In terms of goals achieved, the Beacon didn’t hit the bull’s eye on every target. One of those originally set in 2010 was to demonstrate cost savings resulting from a 5 percent decrease in emergency department visits, 30-day readmission rates for specific diabetes patients and specific ambulatory care hospitalizations.
The Beacon’s most recent annual report, however, found that these readmissions and hospitalization measures actually increased overall.
The report does cite that the upward trends could be "an artifact of coding trends" instead of an actual utilization increase.
One important concept to understand, as Porreca explained, is nothing ever goes as smoothly as you anticipate it will go: "You start to encounter the realities, the complexities of the things that we're trying to achieve."
In terms of the biggest challenges faced, he first cited the difficulty getting patient consent, particularly in their collaboration with the Department of Veterans Affairs.
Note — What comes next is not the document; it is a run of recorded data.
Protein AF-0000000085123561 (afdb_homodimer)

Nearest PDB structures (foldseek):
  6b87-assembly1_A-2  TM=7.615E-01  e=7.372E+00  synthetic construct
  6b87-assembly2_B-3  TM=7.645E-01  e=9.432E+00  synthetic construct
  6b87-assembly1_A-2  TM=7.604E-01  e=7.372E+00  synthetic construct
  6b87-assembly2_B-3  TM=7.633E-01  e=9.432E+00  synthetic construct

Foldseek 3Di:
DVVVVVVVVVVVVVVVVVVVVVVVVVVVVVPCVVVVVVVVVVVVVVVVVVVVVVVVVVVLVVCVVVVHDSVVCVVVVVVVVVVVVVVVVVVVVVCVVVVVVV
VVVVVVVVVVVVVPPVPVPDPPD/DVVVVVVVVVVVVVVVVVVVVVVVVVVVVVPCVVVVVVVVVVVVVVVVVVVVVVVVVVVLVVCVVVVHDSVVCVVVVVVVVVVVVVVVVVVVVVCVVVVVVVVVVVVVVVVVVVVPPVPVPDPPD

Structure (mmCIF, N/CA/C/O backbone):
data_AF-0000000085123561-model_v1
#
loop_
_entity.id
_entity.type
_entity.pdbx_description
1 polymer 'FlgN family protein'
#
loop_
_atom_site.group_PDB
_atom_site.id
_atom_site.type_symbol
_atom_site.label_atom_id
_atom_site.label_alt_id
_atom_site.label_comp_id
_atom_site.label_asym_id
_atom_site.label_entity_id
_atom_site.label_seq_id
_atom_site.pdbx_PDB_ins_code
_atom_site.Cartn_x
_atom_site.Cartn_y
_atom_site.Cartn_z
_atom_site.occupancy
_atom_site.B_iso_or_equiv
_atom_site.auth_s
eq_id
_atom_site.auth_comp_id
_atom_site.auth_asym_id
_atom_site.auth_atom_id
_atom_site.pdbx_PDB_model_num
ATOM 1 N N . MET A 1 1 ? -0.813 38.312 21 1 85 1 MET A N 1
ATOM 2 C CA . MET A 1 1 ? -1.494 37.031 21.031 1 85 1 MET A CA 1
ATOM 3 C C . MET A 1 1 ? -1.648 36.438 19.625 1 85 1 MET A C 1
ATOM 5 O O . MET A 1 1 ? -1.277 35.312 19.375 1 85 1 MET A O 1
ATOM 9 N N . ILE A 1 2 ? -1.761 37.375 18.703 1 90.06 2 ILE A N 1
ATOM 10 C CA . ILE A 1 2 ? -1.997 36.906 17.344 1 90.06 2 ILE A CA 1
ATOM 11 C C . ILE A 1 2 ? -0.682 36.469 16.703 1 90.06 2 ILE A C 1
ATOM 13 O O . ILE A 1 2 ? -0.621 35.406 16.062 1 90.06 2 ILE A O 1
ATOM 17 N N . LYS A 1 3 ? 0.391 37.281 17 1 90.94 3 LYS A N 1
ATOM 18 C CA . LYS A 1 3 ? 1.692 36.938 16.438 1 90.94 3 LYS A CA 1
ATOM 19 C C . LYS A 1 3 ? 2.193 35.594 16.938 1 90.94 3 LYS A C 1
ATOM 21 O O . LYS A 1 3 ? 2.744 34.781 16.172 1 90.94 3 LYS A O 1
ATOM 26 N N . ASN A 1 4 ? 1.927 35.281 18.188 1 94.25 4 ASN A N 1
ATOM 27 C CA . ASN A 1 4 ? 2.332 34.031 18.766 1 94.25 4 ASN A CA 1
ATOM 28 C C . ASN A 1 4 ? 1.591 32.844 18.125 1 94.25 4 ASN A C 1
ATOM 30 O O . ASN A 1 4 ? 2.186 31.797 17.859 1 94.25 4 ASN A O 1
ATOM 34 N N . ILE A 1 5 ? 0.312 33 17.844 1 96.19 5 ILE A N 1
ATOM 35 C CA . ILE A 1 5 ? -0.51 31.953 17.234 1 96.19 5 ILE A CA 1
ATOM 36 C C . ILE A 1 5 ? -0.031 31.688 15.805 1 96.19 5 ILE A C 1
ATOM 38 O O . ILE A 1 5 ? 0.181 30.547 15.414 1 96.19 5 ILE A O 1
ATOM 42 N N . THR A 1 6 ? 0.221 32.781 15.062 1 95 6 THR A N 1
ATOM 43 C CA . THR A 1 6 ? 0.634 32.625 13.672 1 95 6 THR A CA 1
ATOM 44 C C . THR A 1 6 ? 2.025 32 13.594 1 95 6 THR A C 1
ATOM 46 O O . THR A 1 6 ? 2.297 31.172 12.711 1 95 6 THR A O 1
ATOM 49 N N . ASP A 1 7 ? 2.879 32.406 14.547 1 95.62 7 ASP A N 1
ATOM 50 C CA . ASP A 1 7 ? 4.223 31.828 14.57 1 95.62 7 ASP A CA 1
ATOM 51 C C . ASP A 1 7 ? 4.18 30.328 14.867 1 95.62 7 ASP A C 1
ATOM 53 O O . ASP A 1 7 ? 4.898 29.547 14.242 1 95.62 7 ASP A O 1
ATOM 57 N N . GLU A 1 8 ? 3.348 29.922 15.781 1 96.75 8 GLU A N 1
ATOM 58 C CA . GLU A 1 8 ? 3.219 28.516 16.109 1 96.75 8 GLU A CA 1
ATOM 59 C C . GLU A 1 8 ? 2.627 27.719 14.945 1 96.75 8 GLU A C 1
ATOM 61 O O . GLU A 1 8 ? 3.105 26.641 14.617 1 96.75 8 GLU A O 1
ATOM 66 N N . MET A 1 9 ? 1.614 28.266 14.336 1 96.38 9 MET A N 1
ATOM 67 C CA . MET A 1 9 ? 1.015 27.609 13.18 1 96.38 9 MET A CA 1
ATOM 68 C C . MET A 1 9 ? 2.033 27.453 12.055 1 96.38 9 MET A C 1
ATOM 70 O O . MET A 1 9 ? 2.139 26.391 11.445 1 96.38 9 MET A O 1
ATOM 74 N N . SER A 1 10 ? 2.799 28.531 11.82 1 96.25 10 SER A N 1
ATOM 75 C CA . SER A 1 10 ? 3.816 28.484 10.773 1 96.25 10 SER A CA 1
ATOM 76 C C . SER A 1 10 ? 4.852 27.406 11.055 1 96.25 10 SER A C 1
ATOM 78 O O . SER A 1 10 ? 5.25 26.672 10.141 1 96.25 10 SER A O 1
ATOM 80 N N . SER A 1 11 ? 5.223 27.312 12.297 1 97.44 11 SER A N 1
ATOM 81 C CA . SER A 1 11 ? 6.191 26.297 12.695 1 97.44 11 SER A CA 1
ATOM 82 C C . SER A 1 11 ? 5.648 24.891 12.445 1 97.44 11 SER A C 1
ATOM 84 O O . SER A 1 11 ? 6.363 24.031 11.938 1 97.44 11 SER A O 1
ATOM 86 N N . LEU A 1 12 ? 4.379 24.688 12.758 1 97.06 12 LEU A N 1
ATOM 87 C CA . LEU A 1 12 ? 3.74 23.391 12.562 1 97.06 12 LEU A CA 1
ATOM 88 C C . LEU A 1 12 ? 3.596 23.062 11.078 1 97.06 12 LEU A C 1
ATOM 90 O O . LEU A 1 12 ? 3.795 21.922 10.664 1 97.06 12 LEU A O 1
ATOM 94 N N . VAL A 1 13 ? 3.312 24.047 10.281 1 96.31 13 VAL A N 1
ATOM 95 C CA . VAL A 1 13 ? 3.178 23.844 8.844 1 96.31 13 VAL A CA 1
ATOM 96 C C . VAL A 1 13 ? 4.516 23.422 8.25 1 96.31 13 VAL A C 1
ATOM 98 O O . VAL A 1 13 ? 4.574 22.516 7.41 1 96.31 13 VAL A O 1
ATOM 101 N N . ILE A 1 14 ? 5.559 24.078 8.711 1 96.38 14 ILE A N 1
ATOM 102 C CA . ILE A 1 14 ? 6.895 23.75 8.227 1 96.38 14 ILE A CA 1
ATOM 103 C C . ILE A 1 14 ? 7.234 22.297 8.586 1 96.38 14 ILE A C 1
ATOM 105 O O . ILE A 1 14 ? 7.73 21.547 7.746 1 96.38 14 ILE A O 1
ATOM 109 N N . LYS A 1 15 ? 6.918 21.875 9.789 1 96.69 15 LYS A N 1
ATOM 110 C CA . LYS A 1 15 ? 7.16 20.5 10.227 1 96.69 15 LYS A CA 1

Last year, VA linked up with HEALTHeLINK allowing VA providers, hospitals and medical practices across Western New York access to health information for their veteran patients through the HIE. But because two separate consents are needed – one required by VA and the other needed by the HIE – they haven’t yet seen the numbers they want.
"Nothing goes as fast as I want it to," Porreca said. "I'm sure it's going to happen; it's just a matter of getting to the tipping point."
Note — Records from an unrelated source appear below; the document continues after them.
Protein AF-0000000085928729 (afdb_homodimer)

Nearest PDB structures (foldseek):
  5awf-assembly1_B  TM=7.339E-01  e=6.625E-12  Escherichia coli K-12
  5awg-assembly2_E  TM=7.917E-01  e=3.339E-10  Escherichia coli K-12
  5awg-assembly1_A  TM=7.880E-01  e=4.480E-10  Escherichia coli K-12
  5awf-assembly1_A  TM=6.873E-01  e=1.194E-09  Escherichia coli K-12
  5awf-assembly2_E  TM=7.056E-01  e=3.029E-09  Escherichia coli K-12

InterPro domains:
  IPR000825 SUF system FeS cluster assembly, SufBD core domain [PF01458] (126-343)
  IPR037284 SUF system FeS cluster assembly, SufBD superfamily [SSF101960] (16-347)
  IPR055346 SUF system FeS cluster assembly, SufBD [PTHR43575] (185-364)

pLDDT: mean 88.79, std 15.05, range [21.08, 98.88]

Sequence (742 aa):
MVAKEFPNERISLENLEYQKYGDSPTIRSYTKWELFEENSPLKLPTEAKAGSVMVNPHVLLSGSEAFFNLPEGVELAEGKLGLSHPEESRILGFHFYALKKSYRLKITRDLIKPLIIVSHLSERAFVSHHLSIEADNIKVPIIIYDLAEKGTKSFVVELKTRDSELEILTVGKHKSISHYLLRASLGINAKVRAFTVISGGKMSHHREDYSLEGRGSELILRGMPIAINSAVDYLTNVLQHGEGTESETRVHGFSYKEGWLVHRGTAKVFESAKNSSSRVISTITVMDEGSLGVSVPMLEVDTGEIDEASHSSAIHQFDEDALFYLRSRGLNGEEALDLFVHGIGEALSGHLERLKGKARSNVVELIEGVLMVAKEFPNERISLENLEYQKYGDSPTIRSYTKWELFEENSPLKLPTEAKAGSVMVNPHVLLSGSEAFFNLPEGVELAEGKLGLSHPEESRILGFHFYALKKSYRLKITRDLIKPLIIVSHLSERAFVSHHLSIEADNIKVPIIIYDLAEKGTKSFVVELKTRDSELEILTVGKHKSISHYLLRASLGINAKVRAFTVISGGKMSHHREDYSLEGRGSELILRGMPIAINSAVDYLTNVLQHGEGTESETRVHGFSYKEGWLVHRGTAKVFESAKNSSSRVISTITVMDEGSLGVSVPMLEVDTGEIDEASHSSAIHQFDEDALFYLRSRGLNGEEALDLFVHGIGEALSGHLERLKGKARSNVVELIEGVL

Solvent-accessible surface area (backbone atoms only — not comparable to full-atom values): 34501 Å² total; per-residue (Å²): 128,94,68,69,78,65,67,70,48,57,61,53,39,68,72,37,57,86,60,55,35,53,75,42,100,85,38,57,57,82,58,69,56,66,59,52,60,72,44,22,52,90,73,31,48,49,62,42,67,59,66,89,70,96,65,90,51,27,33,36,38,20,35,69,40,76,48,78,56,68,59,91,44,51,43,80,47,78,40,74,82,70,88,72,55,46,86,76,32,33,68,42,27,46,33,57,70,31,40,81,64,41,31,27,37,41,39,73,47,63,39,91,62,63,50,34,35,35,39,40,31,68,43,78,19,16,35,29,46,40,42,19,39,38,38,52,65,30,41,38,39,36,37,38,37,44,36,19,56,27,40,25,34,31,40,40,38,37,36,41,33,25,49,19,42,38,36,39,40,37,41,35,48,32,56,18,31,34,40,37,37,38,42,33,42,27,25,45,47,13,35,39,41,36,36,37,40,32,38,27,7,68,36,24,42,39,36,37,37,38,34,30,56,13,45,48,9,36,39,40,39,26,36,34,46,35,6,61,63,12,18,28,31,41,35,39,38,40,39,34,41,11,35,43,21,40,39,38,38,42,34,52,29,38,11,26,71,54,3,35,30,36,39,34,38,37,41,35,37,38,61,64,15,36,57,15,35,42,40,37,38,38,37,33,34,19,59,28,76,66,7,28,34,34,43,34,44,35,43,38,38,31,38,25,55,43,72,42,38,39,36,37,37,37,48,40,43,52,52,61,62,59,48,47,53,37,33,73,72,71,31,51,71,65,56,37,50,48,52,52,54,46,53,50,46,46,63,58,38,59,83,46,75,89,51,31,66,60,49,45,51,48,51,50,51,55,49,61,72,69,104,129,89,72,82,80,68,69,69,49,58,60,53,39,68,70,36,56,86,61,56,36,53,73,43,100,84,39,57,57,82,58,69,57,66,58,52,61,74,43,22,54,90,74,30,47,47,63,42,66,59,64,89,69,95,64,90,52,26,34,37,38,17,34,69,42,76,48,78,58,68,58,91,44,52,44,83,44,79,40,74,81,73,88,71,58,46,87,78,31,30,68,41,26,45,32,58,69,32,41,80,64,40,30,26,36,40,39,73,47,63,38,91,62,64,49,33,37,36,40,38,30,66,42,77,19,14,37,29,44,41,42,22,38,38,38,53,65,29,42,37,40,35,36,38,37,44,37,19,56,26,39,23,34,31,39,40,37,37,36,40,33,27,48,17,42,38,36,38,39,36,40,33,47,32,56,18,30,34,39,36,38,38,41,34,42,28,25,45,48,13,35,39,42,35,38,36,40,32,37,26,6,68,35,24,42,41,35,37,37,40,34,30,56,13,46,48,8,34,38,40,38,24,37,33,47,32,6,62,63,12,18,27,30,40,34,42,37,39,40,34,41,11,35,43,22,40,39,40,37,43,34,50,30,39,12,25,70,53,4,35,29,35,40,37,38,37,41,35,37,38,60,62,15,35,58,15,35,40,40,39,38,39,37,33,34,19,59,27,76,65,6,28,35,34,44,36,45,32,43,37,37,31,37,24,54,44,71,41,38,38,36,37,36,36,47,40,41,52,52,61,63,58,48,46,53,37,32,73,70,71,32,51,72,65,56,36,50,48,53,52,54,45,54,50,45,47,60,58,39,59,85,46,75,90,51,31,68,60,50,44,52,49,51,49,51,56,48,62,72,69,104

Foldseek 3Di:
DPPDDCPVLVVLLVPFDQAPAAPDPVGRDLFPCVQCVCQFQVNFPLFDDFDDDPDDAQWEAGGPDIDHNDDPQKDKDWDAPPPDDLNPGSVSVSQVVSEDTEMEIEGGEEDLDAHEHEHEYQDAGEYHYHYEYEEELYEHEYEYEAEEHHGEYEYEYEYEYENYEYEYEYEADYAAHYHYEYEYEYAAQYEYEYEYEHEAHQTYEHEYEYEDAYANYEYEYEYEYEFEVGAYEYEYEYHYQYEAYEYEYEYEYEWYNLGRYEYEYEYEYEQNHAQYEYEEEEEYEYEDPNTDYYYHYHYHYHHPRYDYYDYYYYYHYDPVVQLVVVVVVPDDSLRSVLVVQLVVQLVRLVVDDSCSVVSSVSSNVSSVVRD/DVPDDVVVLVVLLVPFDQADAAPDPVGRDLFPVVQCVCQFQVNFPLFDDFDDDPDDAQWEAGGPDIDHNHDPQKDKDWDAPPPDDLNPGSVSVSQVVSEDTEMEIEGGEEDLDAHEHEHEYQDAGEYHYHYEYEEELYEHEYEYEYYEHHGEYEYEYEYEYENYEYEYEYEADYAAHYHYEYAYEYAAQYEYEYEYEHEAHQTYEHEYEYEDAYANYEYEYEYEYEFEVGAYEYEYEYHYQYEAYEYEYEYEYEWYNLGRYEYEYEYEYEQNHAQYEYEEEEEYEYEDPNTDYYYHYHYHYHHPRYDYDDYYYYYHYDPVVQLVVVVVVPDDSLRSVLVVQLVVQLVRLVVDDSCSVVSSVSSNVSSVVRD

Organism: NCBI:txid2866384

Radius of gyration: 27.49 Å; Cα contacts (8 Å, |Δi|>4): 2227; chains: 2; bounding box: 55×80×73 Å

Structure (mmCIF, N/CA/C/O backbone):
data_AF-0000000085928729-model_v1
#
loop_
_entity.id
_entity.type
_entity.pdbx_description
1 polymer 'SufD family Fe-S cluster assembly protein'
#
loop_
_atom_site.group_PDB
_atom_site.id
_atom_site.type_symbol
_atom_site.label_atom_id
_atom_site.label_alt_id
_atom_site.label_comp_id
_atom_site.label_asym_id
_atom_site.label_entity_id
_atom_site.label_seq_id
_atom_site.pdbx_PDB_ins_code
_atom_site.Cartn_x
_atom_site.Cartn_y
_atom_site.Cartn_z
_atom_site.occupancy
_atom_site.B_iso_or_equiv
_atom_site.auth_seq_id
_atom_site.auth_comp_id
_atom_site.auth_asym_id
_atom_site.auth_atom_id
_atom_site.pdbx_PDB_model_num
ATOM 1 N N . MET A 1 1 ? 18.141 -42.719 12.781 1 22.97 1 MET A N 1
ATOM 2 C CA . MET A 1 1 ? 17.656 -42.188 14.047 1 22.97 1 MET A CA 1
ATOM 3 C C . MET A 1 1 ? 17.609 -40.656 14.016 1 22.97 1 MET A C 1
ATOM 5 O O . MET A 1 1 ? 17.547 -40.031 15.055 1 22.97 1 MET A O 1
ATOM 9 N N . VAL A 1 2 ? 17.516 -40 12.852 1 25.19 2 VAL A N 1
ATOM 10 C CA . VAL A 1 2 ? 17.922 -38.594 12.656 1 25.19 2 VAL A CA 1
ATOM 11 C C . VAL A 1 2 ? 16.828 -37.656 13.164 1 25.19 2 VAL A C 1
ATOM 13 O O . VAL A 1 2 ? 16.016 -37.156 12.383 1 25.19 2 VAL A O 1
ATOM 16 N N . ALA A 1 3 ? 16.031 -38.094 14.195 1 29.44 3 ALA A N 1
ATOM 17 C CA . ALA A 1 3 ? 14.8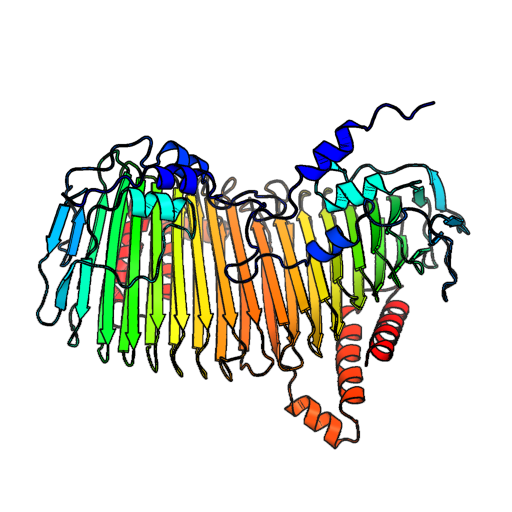98 -37.469 14.875 1 29.44 3 ALA A CA 1
ATOM 18 C C . ALA A 1 3 ? 15.312 -36.156 15.531 1 29.44 3 ALA A C 1
ATOM 20 O O . ALA A 1 3 ? 14.461 -35.375 15.961 1 29.44 3 ALA A O 1
ATOM 21 N N . LYS A 1 4 ? 16.516 -36.281 16.172 1 32.06 4 LYS A N 1
ATOM 22 C CA . LYS A 1 4 ? 16.562 -35.406 17.328 1 32.06 4 LYS A CA 1
ATOM 23 C C . LYS A 1 4 ? 16.281 -33.938 16.938 1 32.06 4 LYS A C 1
ATOM 25 O O . LYS A 1 4 ? 15.992 -33.125 17.797 1 32.06 4 LYS A O 1
ATOM 30 N N . GLU A 1 5 ? 16.953 -33.438 15.977 1 29.47 5 GLU A N 1
ATOM 31 C CA . GLU A 1 5 ? 17.578 -32.125 16.109 1 29.47 5 GLU A CA 1
ATOM 32 C C . GLU A 1 5 ? 16.547 -31.016 15.977 1 29.47 5 GLU A C 1
ATOM 34 O O . GLU A 1 5 ? 16.891 -29.828 16.078 1 29.47 5 GLU A O 1
ATOM 39 N N . PHE A 1 6 ? 15.383 -31.156 15.203 1 30.92 6 PHE A N 1
ATOM 40 C CA . PHE A 1 6 ? 14.664 -29.906 14.93 1 30.92 6 PHE A CA 1
ATOM 41 C C . PHE A 1 6 ? 13.766 -29.531 16.094 1 30.92 6 PHE A C 1
ATOM 43 O O . PHE A 1 6 ? 12.578 -29.25 15.906 1 30.92 6 PHE A O 1
ATOM 50 N N . PRO A 1 7 ? 13.883 -30.062 17.25 1 38.53 7 PRO A N 1
ATOM 51 C CA . PRO A 1 7 ? 13.039 -29.688 18.391 1 38.53 7 PRO A CA 1
ATOM 52 C C . PRO A 1 7 ? 12.82 -28.172 18.5 1 38.53 7 PRO A C 1
ATOM 54 O O . PRO A 1 7 ? 11.766 -27.734 18.938 1 38.53 7 PRO A O 1
ATOM 57 N N . ASN A 1 8 ? 13.906 -27.344 18.375 1 37.97 8 ASN A N 1
ATOM 58 C CA . ASN A 1 8 ? 14.062 -25.891 18.453 1 37.97 8 ASN A CA 1
ATOM 59 C C . ASN A 1 8 ? 13.312 -25.188 17.328 1 37.97 8 ASN A C 1
ATOM 61 O O . ASN A 1 8 ? 13.25 -23.953 17.297 1 37.97 8 ASN A O 1
ATOM 65 N N . GLU A 1 9 ? 12.836 -25.844 16.391 1 41.91 9 GLU A N 1
ATOM 66 C CA . GLU A 1 9 ? 12.148 -25.328 15.219 1 41.91 9 GLU A CA 1
ATOM 67 C C . GLU A 1 9 ? 10.75 -24.812 15.57 1 41.91 9 GLU A C 1
ATOM 69 O O . GLU A 1 9 ? 10.305 -23.797 15.055 1 41.91 9 GLU A O 1
ATOM 74 N N . ARG A 1 10 ? 10.062 -25.562 16.391 1 43.41 10 ARG A N 1
ATOM 75 C CA . ARG A 1 10 ? 8.734 -25.125 16.797 1 43.41 10 ARG A CA 1
ATOM 76 C C . ARG A 1 10 ? 8.789 -23.766 17.484 1 43.41 10 ARG A C 1
ATOM 78 O O . ARG A 1 10 ? 7.93 -22.922 17.25 1 43.41 10 ARG A O 1
ATOM 85 N N . ILE A 1 11 ? 9.68 -23.703 18.453 1 42.72 11 ILE A N 1
ATOM 86 C CA . ILE A 1 11 ? 9.82 -22.438 19.188 1 42.72 11 ILE A CA 1
ATOM 87 C C . ILE A 1 11 ? 10.07 -21.297 18.219 1 42.72 11 ILE A C 1
ATOM 89 O O . ILE A 1 11 ? 9.484 -20.219 18.344 1 42.72 11 ILE A O 1
ATOM 93 N N . SER A 1 12 ? 10.852 -21.609 17.219 1 48.47 12 SER A N 1
ATOM 94 C CA . SER A 1 12 ? 11.172 -20.562 16.234 1 48.47 12 SER A CA 1
ATOM 95 C C . SER A 1 12 ? 9.945 -20.172 15.43 1 48.47 12 SER A C 1
ATOM 97 O O . SER A 1 12 ? 9.734 -19 15.141 1 48.47 12 SER A O 1
ATOM 99 N N . LEU A 1 13 ? 9.109 -21.078 15.242 1 45.06 13 LEU A N 1
ATOM 100 C CA . LEU A 1 13 ? 7.898 -20.797 14.484 1 45.06 13 LEU A CA 1
ATOM 101 C C . LEU A 1 13 ? 6.961 -19.891 15.273 1 45.06 13 LEU A C 1
ATOM 103 O O . LEU A 1 13 ? 6.297 -19.016 14.695 1 45.06 13 LEU A O 1
ATOM 107 N N . GLU A 1 14 ? 6.941 -20.234 16.578 1 50.19 14 GLU A N 1
ATOM 108 C CA . GLU A 1 14 ? 6.008 -19.484 17.422 1 50.19 14 GLU A CA 1
ATOM 109 C C . GLU A 1 14 ? 6.402 -18.016 17.516 1 50.19 14 GLU A C 1
ATOM 111 O O . GLU A 1 14 ? 5.555 -17.156 17.75 1 50.19 14 GLU A O 1
ATOM 116 N N . ASN A 1 15 ? 7.629 -17.781 17.312 1 49.09 15 ASN A N 1
ATOM 117 C CA . ASN A 1 15 ? 8.102 -16.406 17.453 1 49.09 15 ASN A CA 1
ATOM 118 C C . ASN A 1 15 ? 7.934 -15.625 16.156 1 49.09 15 ASN A C 1
ATOM 120 O O . ASN A 1 15 ? 8.188 -14.422 16.109 1 49.09 15 ASN A O 1
ATOM 124 N N . LEU A 1 16 ? 7.473 -16.469 15.25 1 46.59 16 LEU A N 1
ATOM 125 C CA . LEU A 1 16 ? 7.297 -15.789 13.969 1 46.59 16 LEU A CA 1
ATOM 126 C C . LEU A 1 16 ? 5.938 -15.102 13.906 1 46.59 16 LEU A C 1
ATOM 128 O O . LEU A 1 16 ? 4.945 -15.633 14.406 1 46.59 16 LEU A O 1
ATOM 132 N N . GLU A 1 17 ? 5.965 -13.898 13.742 1 48.78 17 GLU A N 1
ATOM 133 C CA . GLU A 1 17 ? 4.727 -13.141 13.578 1 48.78 17 GLU A CA 1
ATOM 134 C C . GLU A 1 17 ? 4.234 -13.195 12.133 1 48.78 17 GLU A C 1
ATOM 136 O O . GLU A 1 17 ? 5.039 -13.297 11.203 1 48.78 17 GLU A O 1
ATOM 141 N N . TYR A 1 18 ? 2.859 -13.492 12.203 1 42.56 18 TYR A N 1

Another ongoing challenge for the Beacon community as a whole, as Porreca pointed out, is monetizing the value of the exchange. "We know anecdotally that what we're doing is making a difference because doctors tell us," he said, "because they had access to the patient's information through the patient query function, (or) they didn't order an unnecessary CT scan. Those are things that are hard to measure – what didn't happen as a result of the technology being in place."
When looking ahead to the future, the WNY Beacon Community just might be the most sustainable and, possibly, one of the most successful. HEALTHeLINK HIE was incorporated in 2006 and was sustainable long before the $16.1 million came into sight, Porreca explained.
"We were not reliant on the federal dollars for our operational expenses. We used the federal dollars to build incrementally and to act as a bit of a laboratory on certain technologies to see what the impact might be."
One area the Beacon is focused on building up for 2013 is continuity of care documents. Last year, they had 188,000 CCDs from primary care to specialists, representing more than a 100 percent increase from 2011.
If they continue to check off items like this from their to-do lists, thereby continuing to demonstrate value, Porreca anticipates they will continue into the foreseeable future.